The millennial mom doesn’t do her shopping the same way her mom did. The millennial mom is doing digital research on her mobile device, using apps that allow her to compare products and prices. Some millennial moms will make their purchases digitally, but nearly twice as many will do their research online and then buy in-store.
Who is the millennial mom?
Depending on whom you ask, the definition of a millennial can cover a broad range of the population, encompassing anyone born between 1980 and 2005. However, a narrower definition is often used, with a millennial described as a person born between the mid-1980s and mid-1990s. That means the millennial mom doesn’t remember a time when she didn’t have access to digital devices. She and the digital world have grown up together.
Millennial moms account for approximately 90% of all new moms, but she has typically waited longer than her own mother before starting a family. She’s likely to have a college degree and be working full-time, and she considers her smartphone to be a shopping accessory. She’s looking for reviews, coupons, and the opinions of other moms. Adweek reports that 51% of millennial moms say that a recommendation from other millennial moms is an important criteria when choosing products for their family. Because she’s juggling her children’s schedules and is often multitasking, she’s looking for ways to be efficient. Millennial moms are also looking for a seamless shopping experience, and they expect products, pricing, and content to be accessible across channels.
Millennial mom shopping behavior is closely tied to her smartphone. She’s using it to:
- Search for coupons
- Compare Prices
- Look for recipes
- Text family and friends to get their opinions
- Read product reviews
- Buy products online
49% of millennial moms say they look for brands that align with their values. 30% say they prefer brands that are active in the community — whether it’s the local community or global community — and are environmentally responsible. They’re also looking for personalization and a relationship with a brand. 58% of millennial moms say it’s important to them that brands understand what matters to them as parents. In addition, they’re seeking products that fit into their lifestyles.
Millennial moms prefer to research products digitally
Millennial moms are doing digital research before they go shopping, looking for ideas and comparing prices, but also looking for ways to be more efficient. They’re relying on their smartphone for the information they need. Millennial moms spend over 6 hours a day using their smartphone. According to research by Roth Capital Partners, 75% of millennial moms research products on their smartphone while they’re out shopping. They’re looking for better prices, downloading coupons and reading reviews.
But they prefer to purchase in-store
In a survey of millennial moms, 43% said they prefer to do their research digitally and then buy in-store, while 22% make their purchases online, while only 40% of millennial dads say they prefer to buy online. Moms prefer to actually see a product before they commit to purchasing it, while dads tend to want to get their shopping done and move on. In addition, moms are more likely to be bargain hunters, meaning they will research prices online for the purpose of knowing a good deal when they see it in-store.

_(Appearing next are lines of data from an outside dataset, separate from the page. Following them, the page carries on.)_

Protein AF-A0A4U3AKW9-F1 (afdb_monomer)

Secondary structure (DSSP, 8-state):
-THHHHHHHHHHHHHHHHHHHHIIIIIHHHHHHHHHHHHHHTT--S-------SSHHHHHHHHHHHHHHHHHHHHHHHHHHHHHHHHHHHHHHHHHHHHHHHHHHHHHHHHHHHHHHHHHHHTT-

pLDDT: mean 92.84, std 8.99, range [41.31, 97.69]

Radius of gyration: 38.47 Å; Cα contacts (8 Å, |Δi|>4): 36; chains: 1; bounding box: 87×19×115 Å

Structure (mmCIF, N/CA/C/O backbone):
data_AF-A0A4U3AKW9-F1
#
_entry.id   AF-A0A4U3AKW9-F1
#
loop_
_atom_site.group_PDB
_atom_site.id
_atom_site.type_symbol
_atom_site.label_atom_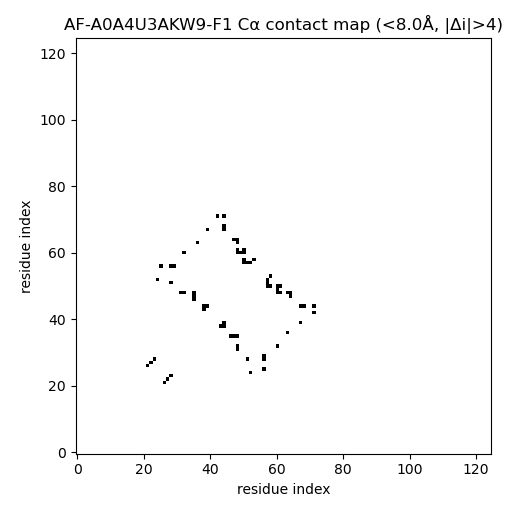id
_atom_site.label_alt_id
_atom_site.label_comp_id
_atom_site.label_asym_id
_atom_site.label_entity_id
_atom_site.label_seq_id
_atom_site.pdbx_PDB_ins_code
_atom_site.Cartn_x
_atom_site.Cartn_y
_atom_site.Cartn_z
_atom_site.occupancy
_atom_site.B_iso_or_equiv
_atom_site.auth_seq_id
_atom_site.auth_comp_id
_atom_site.auth_asym_id
_atom_site.auth_atom_id
_atom_site.pdbx_PDB_model_num
ATOM 1 N N . LYS A 1 1 ? 22.980 9.761 -55.810 1.00 66.50 1 LYS A N 1
ATOM 2 C CA . LYS A 1 1 ? 21.531 9.530 -55.580 1.00 66.50 1 LYS A CA 1
ATOM 3 C C . LYS A 1 1 ? 21.327 8.424 -54.540 1.00 66.50 1 LYS A C 1
ATOM 5 O O . LYS A 1 1 ? 20.449 8.562 -53.703 1.00 66.50 1 LYS A O 1
ATOM 10 N N . ASP A 1 2 ? 22.215 7.429 -54.506 1.00 81.38 2 ASP A N 1
ATOM 11 C CA . ASP A 1 2 ? 22.179 6.291 -53.568 1.00 81.38 2 ASP A CA 1
ATOM 12 C C . ASP A 1 2 ? 22.441 6.666 -52.099 1.00 81.38 2 ASP A C 1
ATOM 14 O O . ASP A 1 2 ? 21.935 6.012 -51.194 1.00 81.38 2 ASP A O 1
ATOM 18 N N . TYR A 1 3 ? 23.136 7.782 -51.835 1.00 90.19 3 TYR A N 1
ATOM 19 C CA . TYR A 1 3 ? 23.365 8.274 -50.467 1.00 90.19 3 TYR A CA 1
ATOM 20 C C . TYR A 1 3 ? 22.070 8.599 -49.701 1.00 90.19 3 TYR A C 1
ATOM 22 O O . TYR A 1 3 ? 22.019 8.413 -48.488 1.00 90.19 3 TYR A O 1
ATOM 30 N N . TYR A 1 4 ? 21.007 9.035 -50.391 1.00 93.50 4 TYR A N 1
ATOM 31 C CA . TYR A 1 4 ? 19.712 9.291 -49.753 1.00 93.50 4 TYR A CA 1
ATOM 32 C C . TYR A 1 4 ? 19.062 8.000 -49.244 1.00 93.50 4 TYR A C 1
ATOM 34 O O . TYR A 1 4 ? 18.428 8.012 -48.193 1.00 93.50 4 TYR A O 1
ATOM 42 N N . VAL A 1 5 ? 19.252 6.880 -49.950 1.00 93.38 5 VAL A N 1
ATOM 43 C CA . VAL A 1 5 ? 18.687 5.577 -49.564 1.00 93.38 5 VAL A CA 1
ATOM 44 C C . VAL A 1 5 ? 19.335 5.079 -48.273 1.00 93.38 5 VAL A C 1
ATOM 46 O O . VAL A 1 5 ? 18.629 4.698 -47.341 1.00 93.38 5 VAL A O 1
ATOM 49 N N . TYR A 1 6 ? 20.665 5.162 -48.169 1.00 93.75 6 TYR A N 1
ATOM 50 C CA . TYR A 1 6 ? 21.379 4.811 -46.936 1.00 93.75 6 TYR A CA 1
ATOM 51 C C . TYR A 1 6 ? 20.981 5.702 -45.752 1.00 93.75 6 TYR A C 1
ATOM 53 O O . TYR A 1 6 ? 20.806 5.202 -44.641 1.00 93.75 6 TYR A O 1
ATOM 61 N N . LEU A 1 7 ? 20.777 7.002 -45.987 1.00 95.38 7 LEU A N 1
ATOM 62 C CA . LEU A 1 7 ? 20.337 7.942 -44.954 1.00 95.38 7 LEU A CA 1
ATOM 63 C C . LEU A 1 7 ? 18.937 7.589 -44.428 1.00 95.38 7 LEU A C 1
ATOM 65 O O . LEU A 1 7 ? 18.734 7.551 -43.217 1.00 95.38 7 LEU A O 1
ATOM 69 N N . ILE A 1 8 ? 17.988 7.269 -45.313 1.00 95.31 8 ILE A N 1
ATOM 70 C CA . ILE A 1 8 ? 16.627 6.870 -44.918 1.00 95.31 8 ILE A CA 1
ATOM 71 C C . ILE A 1 8 ? 16.653 5.592 -44.075 1.00 95.31 8 ILE A C 1
ATOM 73 O O . ILE A 1 8 ? 15.999 5.541 -43.034 1.00 95.31 8 ILE A O 1
ATOM 77 N N . ILE A 1 9 ? 17.428 4.581 -44.483 1.00 96.00 9 ILE A N 1
ATOM 78 C CA . ILE A 1 9 ? 17.561 3.321 -43.735 1.00 96.00 9 ILE A CA 1
ATOM 79 C C . ILE A 1 9 ? 18.137 3.580 -42.337 1.00 96.00 9 ILE A C 1
ATOM 81 O O . ILE A 1 9 ? 17.621 3.057 -41.350 1.00 96.00 9 ILE A O 1
ATOM 85 N N . PHE A 1 10 ? 19.163 4.428 -42.236 1.00 96.31 10 PHE A N 1
ATOM 86 C CA . PHE A 1 10 ? 19.758 4.806 -40.956 1.00 96.31 10 PHE A CA 1
ATOM 87 C C . PHE A 1 10 ? 18.752 5.503 -40.026 1.00 96.31 10 PHE A C 1
ATOM 89 O O . PHE A 1 10 ? 18.633 5.135 -38.856 1.00 96.31 10 PHE A O 1
ATOM 96 N N . VAL A 1 11 ? 17.978 6.463 -40.544 1.00 97.19 11 VAL A N 1
ATOM 97 C CA . VAL A 1 11 ? 16.941 7.164 -39.768 1.00 97.19 11 VAL A CA 1
ATOM 98 C C . VAL A 1 11 ? 15.830 6.206 -39.329 1.00 97.19 11 VAL A C 1
ATOM 100 O O . VAL A 1 11 ? 15.391 6.271 -38.183 1.00 97.19 11 VAL A O 1
ATOM 103 N N . LEU A 1 12 ? 15.410 5.279 -40.194 1.00 97.06 12 LEU A N 1
ATOM 104 C CA . LEU A 1 12 ? 14.415 4.257 -39.854 1.00 97.06 12 LEU A CA 1
ATOM 105 C C . LEU A 1 12 ? 14.876 3.382 -38.685 1.00 97.06 12 LEU A C 1
ATOM 107 O O . LEU A 1 12 ? 14.122 3.176 -37.734 1.00 97.06 12 LEU A O 1
ATOM 111 N N . ILE A 1 13 ? 16.127 2.915 -38.727 1.00 97.25 13 ILE A N 1
ATOM 112 C CA . ILE A 1 13 ? 16.722 2.139 -37.633 1.00 97.25 13 ILE A CA 1
ATOM 113 C C . ILE A 1 13 ? 16.727 2.961 -36.340 1.00 97.25 13 ILE A C 1
ATOM 115 O O . ILE A 1 13 ? 16.332 2.454 -35.290 1.00 97.25 13 ILE A O 1
ATOM 119 N N . LEU A 1 14 ? 17.115 4.237 -36.411 1.00 97.00 14 LEU A N 1
ATOM 120 C CA . LEU A 1 14 ? 17.156 5.113 -35.243 1.00 97.00 14 LEU A CA 1
ATOM 121 C C . LEU A 1 14 ? 15.765 5.296 -34.610 1.00 97.00 14 LEU A C 1
ATOM 123 O O . LEU A 1 14 ? 15.634 5.202 -33.391 1.00 97.00 14 LEU A O 1
ATOM 127 N N . ILE A 1 15 ? 14.718 5.485 -35.421 1.00 96.81 15 ILE A N 1
ATOM 128 C CA . ILE A 1 15 ? 13.331 5.609 -34.944 1.00 96.81 15 ILE A CA 1
ATOM 129 C C . ILE A 1 15 ? 12.881 4.333 -34.227 1.00 96.81 15 ILE A C 1
ATOM 131 O O . ILE A 1 15 ? 12.294 4.415 -33.149 1.00 96.81 15 ILE A O 1
ATOM 135 N N . VAL A 1 16 ? 13.177 3.155 -34.786 1.00 96.94 16 VAL A N 1
ATOM 136 C CA . VAL A 1 16 ? 12.818 1.868 -34.167 1.00 96.94 16 VAL A CA 1
ATOM 137 C C . VAL A 1 16 ? 13.526 1.691 -32.823 1.00 96.94 16 VAL A C 1
ATOM 139 O O . VAL A 1 16 ? 12.891 1.310 -31.839 1.00 96.94 16 VAL A O 1
ATOM 142 N N . LEU A 1 17 ? 14.818 2.025 -32.748 1.00 96.81 17 LEU A N 1
ATOM 143 C CA . LEU A 1 17 ? 15.591 1.950 -31.505 1.00 96.81 17 LEU A CA 1
ATOM 144 C C . LEU A 1 17 ? 15.048 2.901 -30.432 1.00 96.81 17 LEU A C 1
ATOM 146 O O . LEU A 1 17 ? 14.847 2.491 -29.287 1.00 96.81 17 LEU A O 1
ATOM 150 N N . ILE A 1 18 ? 14.763 4.151 -30.804 1.00 96.06 18 ILE A N 1
ATOM 151 C CA . ILE A 1 18 ? 14.194 5.157 -29.899 1.00 96.06 18 ILE A CA 1
ATOM 152 C C . ILE A 1 18 ? 12.797 4.732 -29.429 1.00 96.06 18 ILE A C 1
ATOM 154 O O . ILE A 1 18 ? 12.503 4.786 -28.236 1.00 96.06 18 ILE A O 1
ATOM 158 N N . SER A 1 19 ? 11.944 4.258 -30.338 1.00 95.88 19 SER A N 1
ATOM 159 C CA . SER A 1 19 ? 10.599 3.774 -30.008 1.00 95.88 19 SER A CA 1
ATOM 160 C C . SER A 1 19 ? 10.645 2.621 -29.001 1.00 95.88 19 SER A C 1
ATOM 162 O O . SER A 1 19 ? 9.946 2.644 -27.985 1.00 95.88 19 SER A O 1
ATOM 164 N N . PHE A 1 20 ? 11.538 1.651 -29.218 1.00 96.62 20 PHE A N 1
ATOM 165 C CA . PHE A 1 20 ? 11.737 0.541 -28.290 1.00 96.62 20 PHE A CA 1
ATOM 166 C C . PHE A 1 20 ? 12.235 1.012 -26.914 1.00 96.62 20 PHE A C 1
ATOM 168 O O . PHE A 1 20 ? 11.788 0.508 -25.879 1.00 96.62 20 PHE A O 1
ATOM 175 N N . TYR A 1 21 ? 13.118 2.014 -26.886 1.00 94.56 21 TYR A N 1
ATOM 176 C CA . TYR A 1 21 ? 13.593 2.633 -25.650 1.00 94.56 21 TYR A CA 1
ATOM 177 C C . TYR A 1 21 ? 12.451 3.303 -24.863 1.00 94.56 21 TYR A C 1
ATOM 179 O O . TYR A 1 21 ? 12.255 2.990 -23.684 1.00 94.56 21 TYR A O 1
ATOM 187 N N . TYR A 1 22 ? 11.643 4.148 -25.514 1.00 93.62 22 TYR A N 1
ATOM 188 C CA . TYR A 1 22 ? 10.485 4.811 -24.895 1.00 93.62 22 TYR A CA 1
ATOM 189 C C . TYR A 1 22 ? 9.421 3.823 -24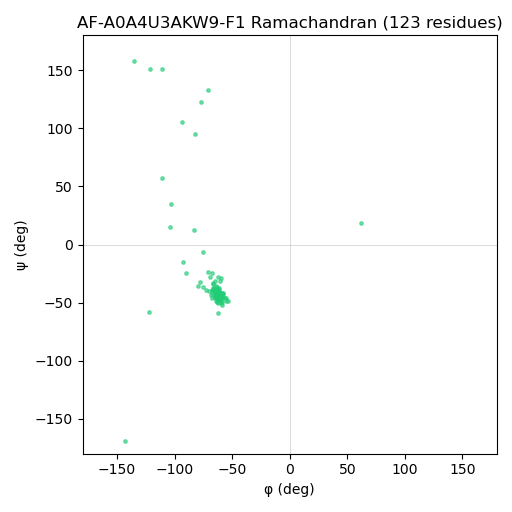.410 1.00 93.62 22 TYR A C 1
ATOM 191 O O . TYR A 1 22 ? 8.872 3.992 -23.319 1.00 93.62 22 TYR A O 1
ATOM 199 N N . SER A 1 23 ? 9.163 2.761 -25.177 1.00 93.75 23 SER A N 1
ATOM 200 C CA . SER A 1 23 ? 8.236 1.697 -24.783 1.00 93.75 23 SER A CA 1
ATOM 201 C C . SER A 1 23 ? 8.619 1.088 -23.428 1.00 93.75 23 SER A C 1
ATOM 203 O O . SER A 1 23 ? 7.776 0.952 -22.538 1.00 93.75 23 SER A O 1
ATOM 205 N N . LYS A 1 24 ? 9.910 0.789 -23.224 1.00 90.62 24 LYS A N 1
ATOM 206 C CA . LYS A 1 24 ? 10.400 0.209 -21.965 1.00 90.62 24 LYS A CA 1
ATOM 207 C C . LYS A 1 24 ? 10.489 1.204 -20.812 1.00 90.62 24 LYS A C 1
ATOM 209 O O . LYS A 1 24 ? 10.259 0.796 -19.677 1.00 90.62 24 LYS A O 1
ATOM 214 N N . LYS A 1 25 ? 10.869 2.457 -21.072 1.00 91.12 25 LYS A N 1
ATOM 215 C CA . LYS A 1 25 ? 11.151 3.446 -20.018 1.00 91.12 25 LYS A CA 1
ATOM 216 C C . LYS A 1 25 ? 9.946 4.279 -19.592 1.00 91.12 25 LYS A C 1
ATOM 218 O O . LYS A 1 25 ? 9.945 4.745 -18.464 1.00 91.12 25 LYS A O 1
ATOM 223 N N . ILE A 1 26 ? 8.942 4.441 -20.454 1.00 93.56 26 ILE A N 1
ATOM 224 C CA . ILE A 1 26 ? 7.778 5.297 -20.180 1.00 93.56 26 ILE A CA 1
ATOM 225 C C . ILE A 1 26 ? 6.476 4.503 -20.265 1.00 93.56 26 ILE A C 1
ATOM 227 O O . ILE A 1 26 ? 5.741 4.416 -19.284 1.00 93.56 26 ILE A O 1
ATOM 231 N N . ALA A 1 27 ? 6.191 3.878 -21.412 1.00 94.56 27 ALA A N 1
ATOM 232 C CA . ALA A 1 27 ? 4.880 3.264 -21.637 1.00 94.56 27 ALA A CA 1
ATOM 233 C C . ALA A 1 27 ? 4.611 2.085 -20.689 1.00 94.56 27 ALA A C 1
ATOM 235 O O . ALA A 1 27 ? 3.535 1.994 -20.101 1.00 94.56 27 ALA A O 1
ATOM 236 N N . LYS A 1 28 ? 5.597 1.196 -20.506 1.00 93.56 28 LYS A N 1
ATOM 237 C CA . LYS A 1 28 ? 5.444 0.023 -19.637 1.00 93.56 28 LYS A CA 1
ATOM 238 C C . LYS A 1 28 ? 5.219 0.397 -18.157 1.00 93.56 28 LYS A C 1
ATOM 240 O O . LYS A 1 28 ? 4.252 -0.119 -17.600 1.00 93.56 28 LYS A O 1
ATOM 245 N N . PRO A 1 29 ? 6.013 1.287 -17.528 1.00 94.06 29 PRO A N 1
ATOM 246 C CA . PRO A 1 29 ? 5.735 1.749 -16.164 1.00 94.06 29 PRO A CA 1
ATOM 247 C C . PRO A 1 29 ? 4.366 2.424 -16.003 1.00 94.06 29 PRO A C 1
ATOM 249 O O . PRO A 1 29 ? 3.655 2.139 -15.044 1.00 94.06 29 PRO A O 1
ATOM 252 N N . LEU A 1 30 ? 3.947 3.264 -16.959 1.00 95.38 30 LEU A N 1
ATOM 253 C CA . LEU A 1 30 ? 2.647 3.947 -16.889 1.00 95.38 30 LEU A CA 1
ATOM 254 C C . LEU A 1 30 ? 1.460 2.978 -16.948 1.00 95.38 30 LEU A C 1
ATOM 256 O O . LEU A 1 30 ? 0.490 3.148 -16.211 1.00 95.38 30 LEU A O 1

Factors driving millennial moms to buy in-store include the desire for personal interaction, instant gratification, convenience — they routinely shop at the store anyway — hassle-free returns, and the tactile experience of touching the item before purchasing it, a factor cited by 51% of those surveyed. Factors influencing the decision to buy online involve the ability to find a better selection and convenience.

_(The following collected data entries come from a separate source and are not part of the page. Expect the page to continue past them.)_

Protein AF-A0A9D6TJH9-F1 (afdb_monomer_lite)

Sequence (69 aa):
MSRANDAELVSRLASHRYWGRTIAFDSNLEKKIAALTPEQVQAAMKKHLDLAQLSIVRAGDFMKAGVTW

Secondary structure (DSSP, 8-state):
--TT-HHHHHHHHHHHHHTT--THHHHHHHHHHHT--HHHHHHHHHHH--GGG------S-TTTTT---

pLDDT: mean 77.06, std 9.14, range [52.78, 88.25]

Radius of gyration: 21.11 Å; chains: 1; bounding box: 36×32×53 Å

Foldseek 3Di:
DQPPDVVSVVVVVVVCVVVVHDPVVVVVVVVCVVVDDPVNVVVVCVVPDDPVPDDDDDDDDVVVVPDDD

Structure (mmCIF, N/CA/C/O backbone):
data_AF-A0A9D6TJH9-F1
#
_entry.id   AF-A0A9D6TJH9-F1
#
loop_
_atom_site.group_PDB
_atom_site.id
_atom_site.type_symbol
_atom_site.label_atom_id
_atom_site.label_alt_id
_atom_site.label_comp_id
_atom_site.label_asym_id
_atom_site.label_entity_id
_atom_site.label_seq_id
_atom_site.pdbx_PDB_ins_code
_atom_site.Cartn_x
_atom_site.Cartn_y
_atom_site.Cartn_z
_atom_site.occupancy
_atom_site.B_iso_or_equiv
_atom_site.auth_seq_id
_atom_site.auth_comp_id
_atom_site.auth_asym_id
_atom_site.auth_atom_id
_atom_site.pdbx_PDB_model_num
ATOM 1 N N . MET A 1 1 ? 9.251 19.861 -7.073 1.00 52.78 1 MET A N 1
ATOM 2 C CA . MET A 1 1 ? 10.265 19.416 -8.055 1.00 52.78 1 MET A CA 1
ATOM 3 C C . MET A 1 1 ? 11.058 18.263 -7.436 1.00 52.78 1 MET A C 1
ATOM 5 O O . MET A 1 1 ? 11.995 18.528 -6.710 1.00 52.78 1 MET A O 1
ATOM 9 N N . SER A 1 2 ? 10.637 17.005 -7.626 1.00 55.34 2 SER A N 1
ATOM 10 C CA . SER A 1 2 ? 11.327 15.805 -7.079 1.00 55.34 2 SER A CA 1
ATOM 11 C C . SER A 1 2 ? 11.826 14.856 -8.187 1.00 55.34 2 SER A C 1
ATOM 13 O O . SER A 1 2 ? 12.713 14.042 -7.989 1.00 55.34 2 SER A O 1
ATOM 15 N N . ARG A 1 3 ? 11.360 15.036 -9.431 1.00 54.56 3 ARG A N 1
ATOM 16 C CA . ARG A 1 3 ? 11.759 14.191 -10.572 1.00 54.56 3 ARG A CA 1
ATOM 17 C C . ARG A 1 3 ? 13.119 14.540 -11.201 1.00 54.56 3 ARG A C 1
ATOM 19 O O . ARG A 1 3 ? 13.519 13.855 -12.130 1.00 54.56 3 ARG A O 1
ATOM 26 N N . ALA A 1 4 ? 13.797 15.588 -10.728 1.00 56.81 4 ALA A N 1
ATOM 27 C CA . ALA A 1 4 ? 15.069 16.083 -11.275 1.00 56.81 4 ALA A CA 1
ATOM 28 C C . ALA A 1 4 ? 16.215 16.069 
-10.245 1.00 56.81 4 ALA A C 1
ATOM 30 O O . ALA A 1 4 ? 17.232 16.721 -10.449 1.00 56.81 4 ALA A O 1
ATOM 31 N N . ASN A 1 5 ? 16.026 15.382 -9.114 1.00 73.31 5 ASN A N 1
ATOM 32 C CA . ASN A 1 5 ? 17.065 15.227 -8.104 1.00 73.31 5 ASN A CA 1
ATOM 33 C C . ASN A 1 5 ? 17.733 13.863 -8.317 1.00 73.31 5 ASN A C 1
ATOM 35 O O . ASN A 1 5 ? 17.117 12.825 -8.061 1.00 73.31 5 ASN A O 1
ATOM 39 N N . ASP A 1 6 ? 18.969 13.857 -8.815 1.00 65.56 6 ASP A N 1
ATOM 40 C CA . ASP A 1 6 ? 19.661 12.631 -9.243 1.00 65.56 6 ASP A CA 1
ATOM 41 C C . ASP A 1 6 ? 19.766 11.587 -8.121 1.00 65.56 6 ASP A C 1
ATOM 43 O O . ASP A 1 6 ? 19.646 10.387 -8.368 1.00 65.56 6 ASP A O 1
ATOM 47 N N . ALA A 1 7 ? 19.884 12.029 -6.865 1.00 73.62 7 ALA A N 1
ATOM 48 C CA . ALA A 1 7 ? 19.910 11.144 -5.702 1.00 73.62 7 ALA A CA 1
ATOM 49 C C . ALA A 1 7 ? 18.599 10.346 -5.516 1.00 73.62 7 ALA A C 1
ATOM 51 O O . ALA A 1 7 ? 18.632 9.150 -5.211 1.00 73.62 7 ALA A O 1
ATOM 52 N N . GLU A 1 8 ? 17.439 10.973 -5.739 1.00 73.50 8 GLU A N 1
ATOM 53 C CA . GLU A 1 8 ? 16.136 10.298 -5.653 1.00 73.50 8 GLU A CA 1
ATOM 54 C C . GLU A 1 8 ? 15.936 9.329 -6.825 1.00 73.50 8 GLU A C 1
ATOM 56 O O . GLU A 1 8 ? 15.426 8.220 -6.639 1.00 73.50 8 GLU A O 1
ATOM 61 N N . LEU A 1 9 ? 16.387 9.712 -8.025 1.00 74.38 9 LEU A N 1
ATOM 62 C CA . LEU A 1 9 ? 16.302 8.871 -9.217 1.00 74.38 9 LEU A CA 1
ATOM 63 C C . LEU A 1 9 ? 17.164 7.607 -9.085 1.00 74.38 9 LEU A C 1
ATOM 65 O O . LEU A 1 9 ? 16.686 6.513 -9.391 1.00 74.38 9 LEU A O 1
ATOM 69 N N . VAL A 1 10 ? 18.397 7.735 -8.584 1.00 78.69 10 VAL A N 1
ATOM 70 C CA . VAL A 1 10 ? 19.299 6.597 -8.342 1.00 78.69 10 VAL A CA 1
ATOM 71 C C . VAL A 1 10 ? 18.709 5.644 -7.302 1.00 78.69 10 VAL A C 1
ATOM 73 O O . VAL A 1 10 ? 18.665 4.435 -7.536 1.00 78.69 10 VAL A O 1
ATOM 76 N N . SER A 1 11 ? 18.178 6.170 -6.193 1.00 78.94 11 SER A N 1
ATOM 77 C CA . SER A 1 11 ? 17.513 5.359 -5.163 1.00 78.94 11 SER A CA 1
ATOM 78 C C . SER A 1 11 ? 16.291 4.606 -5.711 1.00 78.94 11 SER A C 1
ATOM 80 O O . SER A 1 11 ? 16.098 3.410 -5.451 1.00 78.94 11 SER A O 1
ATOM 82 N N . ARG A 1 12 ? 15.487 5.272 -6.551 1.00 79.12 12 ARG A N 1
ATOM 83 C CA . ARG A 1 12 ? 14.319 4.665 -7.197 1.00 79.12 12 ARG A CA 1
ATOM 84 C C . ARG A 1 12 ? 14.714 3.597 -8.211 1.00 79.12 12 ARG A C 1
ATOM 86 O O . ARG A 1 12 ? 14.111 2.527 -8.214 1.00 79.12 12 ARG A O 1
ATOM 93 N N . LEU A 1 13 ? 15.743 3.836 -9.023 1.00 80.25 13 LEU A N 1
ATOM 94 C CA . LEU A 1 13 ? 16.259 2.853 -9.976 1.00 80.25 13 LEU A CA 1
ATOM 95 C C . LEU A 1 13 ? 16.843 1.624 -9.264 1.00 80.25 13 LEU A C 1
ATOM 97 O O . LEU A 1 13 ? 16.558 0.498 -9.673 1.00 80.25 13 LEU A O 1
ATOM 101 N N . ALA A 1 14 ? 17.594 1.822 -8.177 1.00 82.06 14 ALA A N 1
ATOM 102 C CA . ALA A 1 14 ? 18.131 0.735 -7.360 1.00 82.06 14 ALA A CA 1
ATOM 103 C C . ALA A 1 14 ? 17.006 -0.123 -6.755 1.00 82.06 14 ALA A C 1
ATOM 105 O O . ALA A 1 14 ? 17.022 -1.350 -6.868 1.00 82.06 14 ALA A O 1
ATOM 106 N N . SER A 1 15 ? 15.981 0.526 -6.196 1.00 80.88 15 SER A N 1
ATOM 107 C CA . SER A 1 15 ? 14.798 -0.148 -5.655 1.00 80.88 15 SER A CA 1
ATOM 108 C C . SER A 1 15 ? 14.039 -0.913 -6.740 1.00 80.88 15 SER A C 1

What this means for marketing
70% of moms see themselves as the primary decision maker for their family. One in five moms are a millennial and 90% of new moms are millennials. If the millennial mom is part of your target market, it’s essential to ensure that your marketing is speaking to them. Brands must create content that answers her questions and validates her decisions. Millennial moms are highly connected, using, on average, 3 different social media accounts, spending over 17 hours per week on social media sites, and using their social networks to seek and share opinions.
This means that marketers need to be creative, innovative, and tech-savvy. It’s important for brands to become thought leaders by offering relevant content that millennial moms find useful and shareable. In addition to advertising, brands must understand and embrace the importance of blogs, social media content, and videos as a way to reach millennial moms.
Ensure that the content on your website — your products, services, and other information — is optimized for the keywords millennial moms are searching for. Use social media to complement and enhance your online advertising and content. It’s worth the time and money to invest in targeted search and paid social media marketing that provides the ability for you to target a very specific segment of your market.
Finally, remember that not only is the millennial mom different from her own mom, she also should not be stereotyped. Millennial moms can be ethnically and culturally different from each other, and they don’t like being put into a box. Brands need to reach millennial moms where they are — usually online — and speak to them in a way that resonates with their unique characteristics.